Personal Helpers and Mentors Shoalhaven

Personal Helpers and Mentors ShoalhavenOne Door Mental Health

Personal Helpers and Mentors (PHaMs) Shoalhaven, part of the One Door Mental Health, is a mental health program that helps consumers to reconnect with their community. PHaMs works with consumers on a personal level by supporting family relationships, providing outreach services, referrals to key services such as housing and drug and alcohol agencies, and recovery and goal planning.

Almost two-thirds of people with a severe mental illness smoke tobacco, opening themselves up to smoking-related diseases and conditions that cut their life expectancy by decades.1 They smoke to cope with stress, boredom, side-effects of medication and life difficulties, and because they’re addicted. But changes to health facility regulations no longer allow mental health patients to smoke, which is only adding to their burden of stress and compromising treatment.

One Door Mental Health (previously Schizophrenia Fellowship NSW) recognised the growing need to address smoking with their consumers. Through their regional program that helps consumers to reconnect with their community, Personal Helpers and Mentors (PHaMs) Shoalhaven, they not only expanded the services they offer; they revolutionised the way smoking was viewed by staff and consumers alike.

What did they do?

PHaMs Shoalhaven addressed every element of the Cancer Council NSW’s Tackling Tobacco program during the project, with particular focus on policies, training and ongoing support for those who want to quit smoking.

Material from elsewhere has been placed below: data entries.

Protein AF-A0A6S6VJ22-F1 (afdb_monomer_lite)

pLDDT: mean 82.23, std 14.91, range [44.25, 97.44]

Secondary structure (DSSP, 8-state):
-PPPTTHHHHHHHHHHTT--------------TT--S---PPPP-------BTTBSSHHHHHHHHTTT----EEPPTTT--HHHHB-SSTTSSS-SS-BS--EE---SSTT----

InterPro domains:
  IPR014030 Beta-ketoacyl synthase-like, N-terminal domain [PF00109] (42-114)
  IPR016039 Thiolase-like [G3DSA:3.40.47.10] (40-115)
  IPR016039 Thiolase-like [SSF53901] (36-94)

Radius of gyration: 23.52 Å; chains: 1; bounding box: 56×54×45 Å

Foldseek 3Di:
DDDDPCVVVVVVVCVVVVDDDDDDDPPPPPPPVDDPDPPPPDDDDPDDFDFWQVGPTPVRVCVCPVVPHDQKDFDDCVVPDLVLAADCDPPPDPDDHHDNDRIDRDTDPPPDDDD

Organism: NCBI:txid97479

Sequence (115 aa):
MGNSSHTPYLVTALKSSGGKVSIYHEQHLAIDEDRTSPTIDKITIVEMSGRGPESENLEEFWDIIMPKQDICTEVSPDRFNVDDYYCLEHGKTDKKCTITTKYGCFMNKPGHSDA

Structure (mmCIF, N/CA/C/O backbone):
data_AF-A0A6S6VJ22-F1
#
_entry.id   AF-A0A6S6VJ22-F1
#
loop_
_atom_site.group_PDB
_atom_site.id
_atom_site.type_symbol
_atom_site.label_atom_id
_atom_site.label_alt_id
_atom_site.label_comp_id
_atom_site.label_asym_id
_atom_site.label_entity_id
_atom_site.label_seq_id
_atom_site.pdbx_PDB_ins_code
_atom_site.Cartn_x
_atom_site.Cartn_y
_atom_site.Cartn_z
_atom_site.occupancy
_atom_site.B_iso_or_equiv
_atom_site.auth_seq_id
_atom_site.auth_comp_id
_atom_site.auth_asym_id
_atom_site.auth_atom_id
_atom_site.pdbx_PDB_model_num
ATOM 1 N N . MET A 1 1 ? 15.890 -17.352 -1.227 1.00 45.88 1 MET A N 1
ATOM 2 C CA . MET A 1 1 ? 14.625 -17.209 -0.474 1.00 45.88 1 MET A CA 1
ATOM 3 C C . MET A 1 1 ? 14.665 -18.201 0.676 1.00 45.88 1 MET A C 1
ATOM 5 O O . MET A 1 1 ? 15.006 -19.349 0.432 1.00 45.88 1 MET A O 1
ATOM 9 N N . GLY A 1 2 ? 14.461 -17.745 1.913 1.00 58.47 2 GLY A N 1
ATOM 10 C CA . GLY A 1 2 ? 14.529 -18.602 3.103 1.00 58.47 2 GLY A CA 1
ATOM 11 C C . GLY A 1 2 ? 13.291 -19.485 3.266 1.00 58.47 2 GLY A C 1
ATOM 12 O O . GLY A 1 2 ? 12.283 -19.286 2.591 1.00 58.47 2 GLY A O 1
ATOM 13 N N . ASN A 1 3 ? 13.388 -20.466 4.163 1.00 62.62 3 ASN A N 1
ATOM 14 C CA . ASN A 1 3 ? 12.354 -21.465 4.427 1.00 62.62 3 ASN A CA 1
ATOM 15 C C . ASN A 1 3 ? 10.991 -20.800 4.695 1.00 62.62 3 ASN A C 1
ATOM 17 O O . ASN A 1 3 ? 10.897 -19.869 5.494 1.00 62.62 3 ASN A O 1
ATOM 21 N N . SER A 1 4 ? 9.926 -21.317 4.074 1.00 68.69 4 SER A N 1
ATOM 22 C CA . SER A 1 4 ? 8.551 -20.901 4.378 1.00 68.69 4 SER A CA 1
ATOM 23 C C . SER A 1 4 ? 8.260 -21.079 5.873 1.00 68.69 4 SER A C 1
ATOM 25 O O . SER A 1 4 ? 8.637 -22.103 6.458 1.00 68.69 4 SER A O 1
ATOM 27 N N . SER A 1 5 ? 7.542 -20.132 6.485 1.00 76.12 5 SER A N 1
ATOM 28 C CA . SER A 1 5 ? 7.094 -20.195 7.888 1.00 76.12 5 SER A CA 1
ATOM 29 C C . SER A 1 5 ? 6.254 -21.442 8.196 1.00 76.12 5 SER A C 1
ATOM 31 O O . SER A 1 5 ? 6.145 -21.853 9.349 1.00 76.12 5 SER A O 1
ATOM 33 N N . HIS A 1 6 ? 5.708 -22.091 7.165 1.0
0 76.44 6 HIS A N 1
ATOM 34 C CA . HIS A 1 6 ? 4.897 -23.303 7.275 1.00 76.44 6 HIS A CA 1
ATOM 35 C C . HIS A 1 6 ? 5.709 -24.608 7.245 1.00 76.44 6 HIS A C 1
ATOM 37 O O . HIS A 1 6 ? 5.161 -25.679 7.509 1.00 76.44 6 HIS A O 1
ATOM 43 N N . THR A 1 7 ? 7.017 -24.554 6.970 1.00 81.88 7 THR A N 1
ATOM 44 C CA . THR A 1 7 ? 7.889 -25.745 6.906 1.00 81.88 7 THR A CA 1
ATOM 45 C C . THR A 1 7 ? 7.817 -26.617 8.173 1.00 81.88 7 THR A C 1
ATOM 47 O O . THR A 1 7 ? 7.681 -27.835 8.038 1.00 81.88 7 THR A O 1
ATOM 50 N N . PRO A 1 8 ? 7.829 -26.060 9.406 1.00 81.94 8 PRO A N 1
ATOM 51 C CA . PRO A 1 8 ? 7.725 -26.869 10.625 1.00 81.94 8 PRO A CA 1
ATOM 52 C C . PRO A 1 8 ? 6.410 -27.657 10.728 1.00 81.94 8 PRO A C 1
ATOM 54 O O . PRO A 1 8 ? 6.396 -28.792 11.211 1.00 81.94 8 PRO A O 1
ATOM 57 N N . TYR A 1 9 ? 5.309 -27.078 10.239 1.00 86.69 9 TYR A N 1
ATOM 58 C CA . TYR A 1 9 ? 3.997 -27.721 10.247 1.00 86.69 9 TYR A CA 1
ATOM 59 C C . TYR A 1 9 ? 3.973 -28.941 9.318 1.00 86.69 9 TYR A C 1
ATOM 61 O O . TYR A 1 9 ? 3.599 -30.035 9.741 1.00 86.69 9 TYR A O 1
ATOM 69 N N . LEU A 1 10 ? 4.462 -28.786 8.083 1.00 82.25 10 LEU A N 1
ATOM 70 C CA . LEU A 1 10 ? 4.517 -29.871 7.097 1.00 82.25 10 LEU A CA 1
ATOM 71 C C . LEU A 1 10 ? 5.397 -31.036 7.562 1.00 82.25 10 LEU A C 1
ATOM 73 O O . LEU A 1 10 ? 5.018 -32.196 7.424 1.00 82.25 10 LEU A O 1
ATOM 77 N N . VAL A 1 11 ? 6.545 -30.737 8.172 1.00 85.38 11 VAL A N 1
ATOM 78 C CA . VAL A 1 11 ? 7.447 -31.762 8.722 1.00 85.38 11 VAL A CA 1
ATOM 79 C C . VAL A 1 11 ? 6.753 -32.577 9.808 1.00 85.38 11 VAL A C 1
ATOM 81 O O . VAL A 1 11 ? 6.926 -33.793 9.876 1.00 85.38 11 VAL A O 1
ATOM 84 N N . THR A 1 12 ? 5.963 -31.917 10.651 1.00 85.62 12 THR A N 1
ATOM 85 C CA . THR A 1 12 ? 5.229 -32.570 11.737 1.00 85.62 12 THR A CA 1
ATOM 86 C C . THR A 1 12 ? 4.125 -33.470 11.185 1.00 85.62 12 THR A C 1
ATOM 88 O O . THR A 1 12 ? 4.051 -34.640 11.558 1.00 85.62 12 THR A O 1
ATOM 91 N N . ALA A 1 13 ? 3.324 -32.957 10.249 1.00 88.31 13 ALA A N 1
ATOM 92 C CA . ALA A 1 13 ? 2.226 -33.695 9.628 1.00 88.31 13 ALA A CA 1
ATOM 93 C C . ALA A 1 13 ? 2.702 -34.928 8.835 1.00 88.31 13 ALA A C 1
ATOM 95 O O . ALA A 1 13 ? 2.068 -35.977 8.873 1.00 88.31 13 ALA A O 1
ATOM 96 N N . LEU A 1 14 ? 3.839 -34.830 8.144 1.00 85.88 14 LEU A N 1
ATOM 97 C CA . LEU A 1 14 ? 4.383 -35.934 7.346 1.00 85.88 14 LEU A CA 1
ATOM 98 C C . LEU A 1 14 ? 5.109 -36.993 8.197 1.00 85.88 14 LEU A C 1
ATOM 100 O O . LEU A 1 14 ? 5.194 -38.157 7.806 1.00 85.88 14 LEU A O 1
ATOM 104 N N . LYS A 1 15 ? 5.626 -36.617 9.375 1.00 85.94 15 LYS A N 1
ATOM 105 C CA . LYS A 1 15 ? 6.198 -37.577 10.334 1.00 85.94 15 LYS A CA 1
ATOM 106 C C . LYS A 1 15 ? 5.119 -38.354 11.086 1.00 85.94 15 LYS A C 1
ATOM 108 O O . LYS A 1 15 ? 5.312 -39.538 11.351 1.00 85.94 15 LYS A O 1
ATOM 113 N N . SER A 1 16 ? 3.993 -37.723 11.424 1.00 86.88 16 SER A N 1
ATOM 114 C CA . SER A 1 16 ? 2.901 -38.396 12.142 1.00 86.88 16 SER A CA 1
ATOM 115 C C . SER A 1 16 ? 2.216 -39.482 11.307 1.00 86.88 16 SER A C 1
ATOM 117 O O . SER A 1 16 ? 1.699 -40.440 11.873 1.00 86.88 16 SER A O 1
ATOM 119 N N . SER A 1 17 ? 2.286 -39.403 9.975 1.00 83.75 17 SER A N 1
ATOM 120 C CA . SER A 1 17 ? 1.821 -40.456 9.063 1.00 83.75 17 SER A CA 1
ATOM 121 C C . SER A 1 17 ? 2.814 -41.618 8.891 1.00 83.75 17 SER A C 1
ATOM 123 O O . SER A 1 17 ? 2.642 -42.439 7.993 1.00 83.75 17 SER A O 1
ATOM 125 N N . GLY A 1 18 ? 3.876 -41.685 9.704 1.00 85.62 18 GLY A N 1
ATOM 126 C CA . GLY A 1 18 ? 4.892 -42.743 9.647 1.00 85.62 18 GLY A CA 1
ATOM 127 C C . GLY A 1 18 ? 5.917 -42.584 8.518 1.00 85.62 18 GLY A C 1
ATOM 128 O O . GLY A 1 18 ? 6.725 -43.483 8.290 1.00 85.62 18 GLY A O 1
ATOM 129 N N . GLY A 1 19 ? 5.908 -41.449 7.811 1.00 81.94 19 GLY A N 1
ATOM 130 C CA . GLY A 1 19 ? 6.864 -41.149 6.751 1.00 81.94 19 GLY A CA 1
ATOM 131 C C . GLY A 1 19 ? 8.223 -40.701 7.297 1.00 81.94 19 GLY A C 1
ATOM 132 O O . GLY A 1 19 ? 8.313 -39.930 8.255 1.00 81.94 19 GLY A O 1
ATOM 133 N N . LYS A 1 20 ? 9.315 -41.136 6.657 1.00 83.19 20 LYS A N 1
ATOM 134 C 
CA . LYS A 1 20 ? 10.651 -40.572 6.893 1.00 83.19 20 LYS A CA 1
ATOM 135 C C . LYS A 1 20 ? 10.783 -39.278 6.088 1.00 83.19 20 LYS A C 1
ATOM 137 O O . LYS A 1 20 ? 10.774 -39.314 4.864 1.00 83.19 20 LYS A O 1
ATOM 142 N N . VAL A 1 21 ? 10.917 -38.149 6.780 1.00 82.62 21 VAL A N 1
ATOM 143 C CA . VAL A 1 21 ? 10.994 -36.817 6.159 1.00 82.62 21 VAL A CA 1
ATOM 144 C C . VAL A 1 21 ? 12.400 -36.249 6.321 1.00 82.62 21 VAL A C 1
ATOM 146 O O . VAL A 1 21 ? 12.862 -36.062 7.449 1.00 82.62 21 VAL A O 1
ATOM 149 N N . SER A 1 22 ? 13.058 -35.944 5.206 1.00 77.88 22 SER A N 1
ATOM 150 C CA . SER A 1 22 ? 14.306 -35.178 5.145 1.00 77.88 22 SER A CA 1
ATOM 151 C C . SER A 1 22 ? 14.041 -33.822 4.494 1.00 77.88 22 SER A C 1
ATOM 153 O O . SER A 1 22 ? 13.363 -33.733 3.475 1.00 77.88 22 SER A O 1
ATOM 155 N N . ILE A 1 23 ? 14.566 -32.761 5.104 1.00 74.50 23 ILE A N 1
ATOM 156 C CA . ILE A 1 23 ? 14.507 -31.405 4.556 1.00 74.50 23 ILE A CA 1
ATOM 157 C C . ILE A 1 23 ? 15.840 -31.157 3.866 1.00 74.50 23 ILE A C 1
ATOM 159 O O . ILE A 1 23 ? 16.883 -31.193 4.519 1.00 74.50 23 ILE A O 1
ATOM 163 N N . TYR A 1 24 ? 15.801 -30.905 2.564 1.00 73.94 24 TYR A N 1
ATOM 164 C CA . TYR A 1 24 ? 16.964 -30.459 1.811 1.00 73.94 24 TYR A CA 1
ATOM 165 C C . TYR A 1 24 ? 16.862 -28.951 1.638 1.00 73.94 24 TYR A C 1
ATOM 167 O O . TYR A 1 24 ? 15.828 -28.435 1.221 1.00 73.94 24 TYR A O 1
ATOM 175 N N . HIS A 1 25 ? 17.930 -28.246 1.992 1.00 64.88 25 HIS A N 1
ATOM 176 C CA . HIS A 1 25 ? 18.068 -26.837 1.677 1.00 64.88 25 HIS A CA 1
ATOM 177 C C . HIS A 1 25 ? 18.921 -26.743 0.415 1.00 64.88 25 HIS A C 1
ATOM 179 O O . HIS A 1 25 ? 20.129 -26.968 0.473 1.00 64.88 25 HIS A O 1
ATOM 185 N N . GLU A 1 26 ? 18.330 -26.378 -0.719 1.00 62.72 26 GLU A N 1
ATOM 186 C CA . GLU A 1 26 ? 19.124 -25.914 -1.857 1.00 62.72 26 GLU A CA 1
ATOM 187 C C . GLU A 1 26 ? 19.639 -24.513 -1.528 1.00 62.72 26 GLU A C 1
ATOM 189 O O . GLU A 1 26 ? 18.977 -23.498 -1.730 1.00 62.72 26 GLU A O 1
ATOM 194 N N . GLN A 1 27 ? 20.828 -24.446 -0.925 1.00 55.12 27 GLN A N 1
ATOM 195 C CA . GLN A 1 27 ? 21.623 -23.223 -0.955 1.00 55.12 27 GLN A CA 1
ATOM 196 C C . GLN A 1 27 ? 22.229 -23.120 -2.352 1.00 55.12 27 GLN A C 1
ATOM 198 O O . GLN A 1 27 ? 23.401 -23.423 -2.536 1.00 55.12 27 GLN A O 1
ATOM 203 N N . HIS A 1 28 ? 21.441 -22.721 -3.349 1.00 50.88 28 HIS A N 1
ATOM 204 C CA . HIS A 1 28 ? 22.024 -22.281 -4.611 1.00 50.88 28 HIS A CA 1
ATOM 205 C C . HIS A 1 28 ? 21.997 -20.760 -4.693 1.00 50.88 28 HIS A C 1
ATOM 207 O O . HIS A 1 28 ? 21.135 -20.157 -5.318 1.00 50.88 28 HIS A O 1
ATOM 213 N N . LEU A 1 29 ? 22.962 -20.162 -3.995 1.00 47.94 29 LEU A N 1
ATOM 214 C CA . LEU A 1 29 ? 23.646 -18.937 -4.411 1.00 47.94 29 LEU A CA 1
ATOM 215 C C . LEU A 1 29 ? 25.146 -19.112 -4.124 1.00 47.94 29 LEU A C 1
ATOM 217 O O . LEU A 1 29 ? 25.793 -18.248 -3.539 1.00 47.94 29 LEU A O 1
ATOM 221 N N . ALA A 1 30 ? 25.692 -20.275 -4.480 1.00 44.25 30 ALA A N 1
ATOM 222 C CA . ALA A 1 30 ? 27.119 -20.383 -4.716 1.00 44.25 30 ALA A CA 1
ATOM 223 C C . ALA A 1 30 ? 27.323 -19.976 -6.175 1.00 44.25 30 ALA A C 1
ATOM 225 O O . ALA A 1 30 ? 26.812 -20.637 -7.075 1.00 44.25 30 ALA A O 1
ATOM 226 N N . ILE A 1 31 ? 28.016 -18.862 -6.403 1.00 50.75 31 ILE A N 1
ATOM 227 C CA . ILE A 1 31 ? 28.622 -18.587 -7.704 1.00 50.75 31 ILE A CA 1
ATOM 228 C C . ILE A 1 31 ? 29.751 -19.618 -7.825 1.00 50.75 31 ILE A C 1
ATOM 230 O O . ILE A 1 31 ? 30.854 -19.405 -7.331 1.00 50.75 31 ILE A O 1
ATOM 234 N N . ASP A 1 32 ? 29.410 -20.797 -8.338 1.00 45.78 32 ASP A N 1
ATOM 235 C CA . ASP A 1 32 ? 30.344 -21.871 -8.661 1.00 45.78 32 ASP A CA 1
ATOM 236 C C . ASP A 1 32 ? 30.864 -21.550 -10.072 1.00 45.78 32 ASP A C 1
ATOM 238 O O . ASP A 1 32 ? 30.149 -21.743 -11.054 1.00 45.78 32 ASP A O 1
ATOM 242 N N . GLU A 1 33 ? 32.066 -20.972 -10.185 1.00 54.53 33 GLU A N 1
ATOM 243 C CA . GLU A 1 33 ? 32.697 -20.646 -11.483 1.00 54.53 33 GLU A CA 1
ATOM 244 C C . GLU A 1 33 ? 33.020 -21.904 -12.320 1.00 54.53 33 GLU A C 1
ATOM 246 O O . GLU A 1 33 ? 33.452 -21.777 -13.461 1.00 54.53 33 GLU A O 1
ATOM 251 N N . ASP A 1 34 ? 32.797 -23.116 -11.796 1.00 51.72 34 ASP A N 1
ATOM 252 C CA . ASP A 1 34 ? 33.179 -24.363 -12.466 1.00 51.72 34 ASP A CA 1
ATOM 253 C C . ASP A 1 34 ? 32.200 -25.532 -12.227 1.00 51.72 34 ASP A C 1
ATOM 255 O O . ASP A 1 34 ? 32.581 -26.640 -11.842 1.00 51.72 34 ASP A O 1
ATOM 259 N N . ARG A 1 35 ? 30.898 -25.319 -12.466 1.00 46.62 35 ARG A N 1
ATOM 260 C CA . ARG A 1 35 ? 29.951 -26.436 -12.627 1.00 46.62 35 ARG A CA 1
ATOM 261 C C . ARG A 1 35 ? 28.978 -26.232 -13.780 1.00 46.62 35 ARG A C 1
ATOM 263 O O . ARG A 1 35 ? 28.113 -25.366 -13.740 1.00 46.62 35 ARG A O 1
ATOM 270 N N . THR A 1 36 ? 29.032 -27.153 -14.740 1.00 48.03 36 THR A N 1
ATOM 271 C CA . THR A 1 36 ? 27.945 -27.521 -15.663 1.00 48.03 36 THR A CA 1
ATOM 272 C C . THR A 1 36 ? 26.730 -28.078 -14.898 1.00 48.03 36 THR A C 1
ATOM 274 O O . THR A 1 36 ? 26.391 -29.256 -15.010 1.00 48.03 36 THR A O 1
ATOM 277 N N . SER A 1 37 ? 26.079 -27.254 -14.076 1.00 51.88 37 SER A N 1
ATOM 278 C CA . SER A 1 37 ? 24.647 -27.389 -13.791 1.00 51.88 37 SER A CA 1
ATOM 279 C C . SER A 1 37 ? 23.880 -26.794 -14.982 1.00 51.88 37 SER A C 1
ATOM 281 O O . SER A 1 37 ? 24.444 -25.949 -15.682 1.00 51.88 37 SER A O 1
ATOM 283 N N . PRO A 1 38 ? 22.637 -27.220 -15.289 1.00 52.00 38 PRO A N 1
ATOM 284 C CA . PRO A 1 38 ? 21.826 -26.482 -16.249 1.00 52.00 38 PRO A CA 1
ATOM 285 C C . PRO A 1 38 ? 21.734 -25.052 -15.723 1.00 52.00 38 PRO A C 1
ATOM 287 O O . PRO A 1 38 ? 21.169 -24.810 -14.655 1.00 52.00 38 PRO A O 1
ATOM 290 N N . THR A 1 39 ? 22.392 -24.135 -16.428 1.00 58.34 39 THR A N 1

Revising policies and procedures
One Door Mental Health conducted an organisation-wide review of policies and procedures relating to smoking, which resulted in a new smoking policy.

Staff training
Staff training was undertaken first with managers and then regionally with service staff. The focus of the training was on increasing staff skill levels in relation to assessing and supporting service users who want to quit.

Running quit-support groups
Tackling Tobacco helped PHaMs Shoalhaven establish a support group for program participants who wanted to quit smoking, had already quit or had relapsed. The weekly sessions were facilitated by two PHaMs Shoalhaven workers over a period of about six months.

Providing nicotine replacement therapy
Nicotine Replacement Therapy (NRT) was provided free of charge to participants in the support group, and they were able to collect their NRT each session they attended.

What was the result?

The changes for both consumers and PHaMs Shoalhaven workers have been significant.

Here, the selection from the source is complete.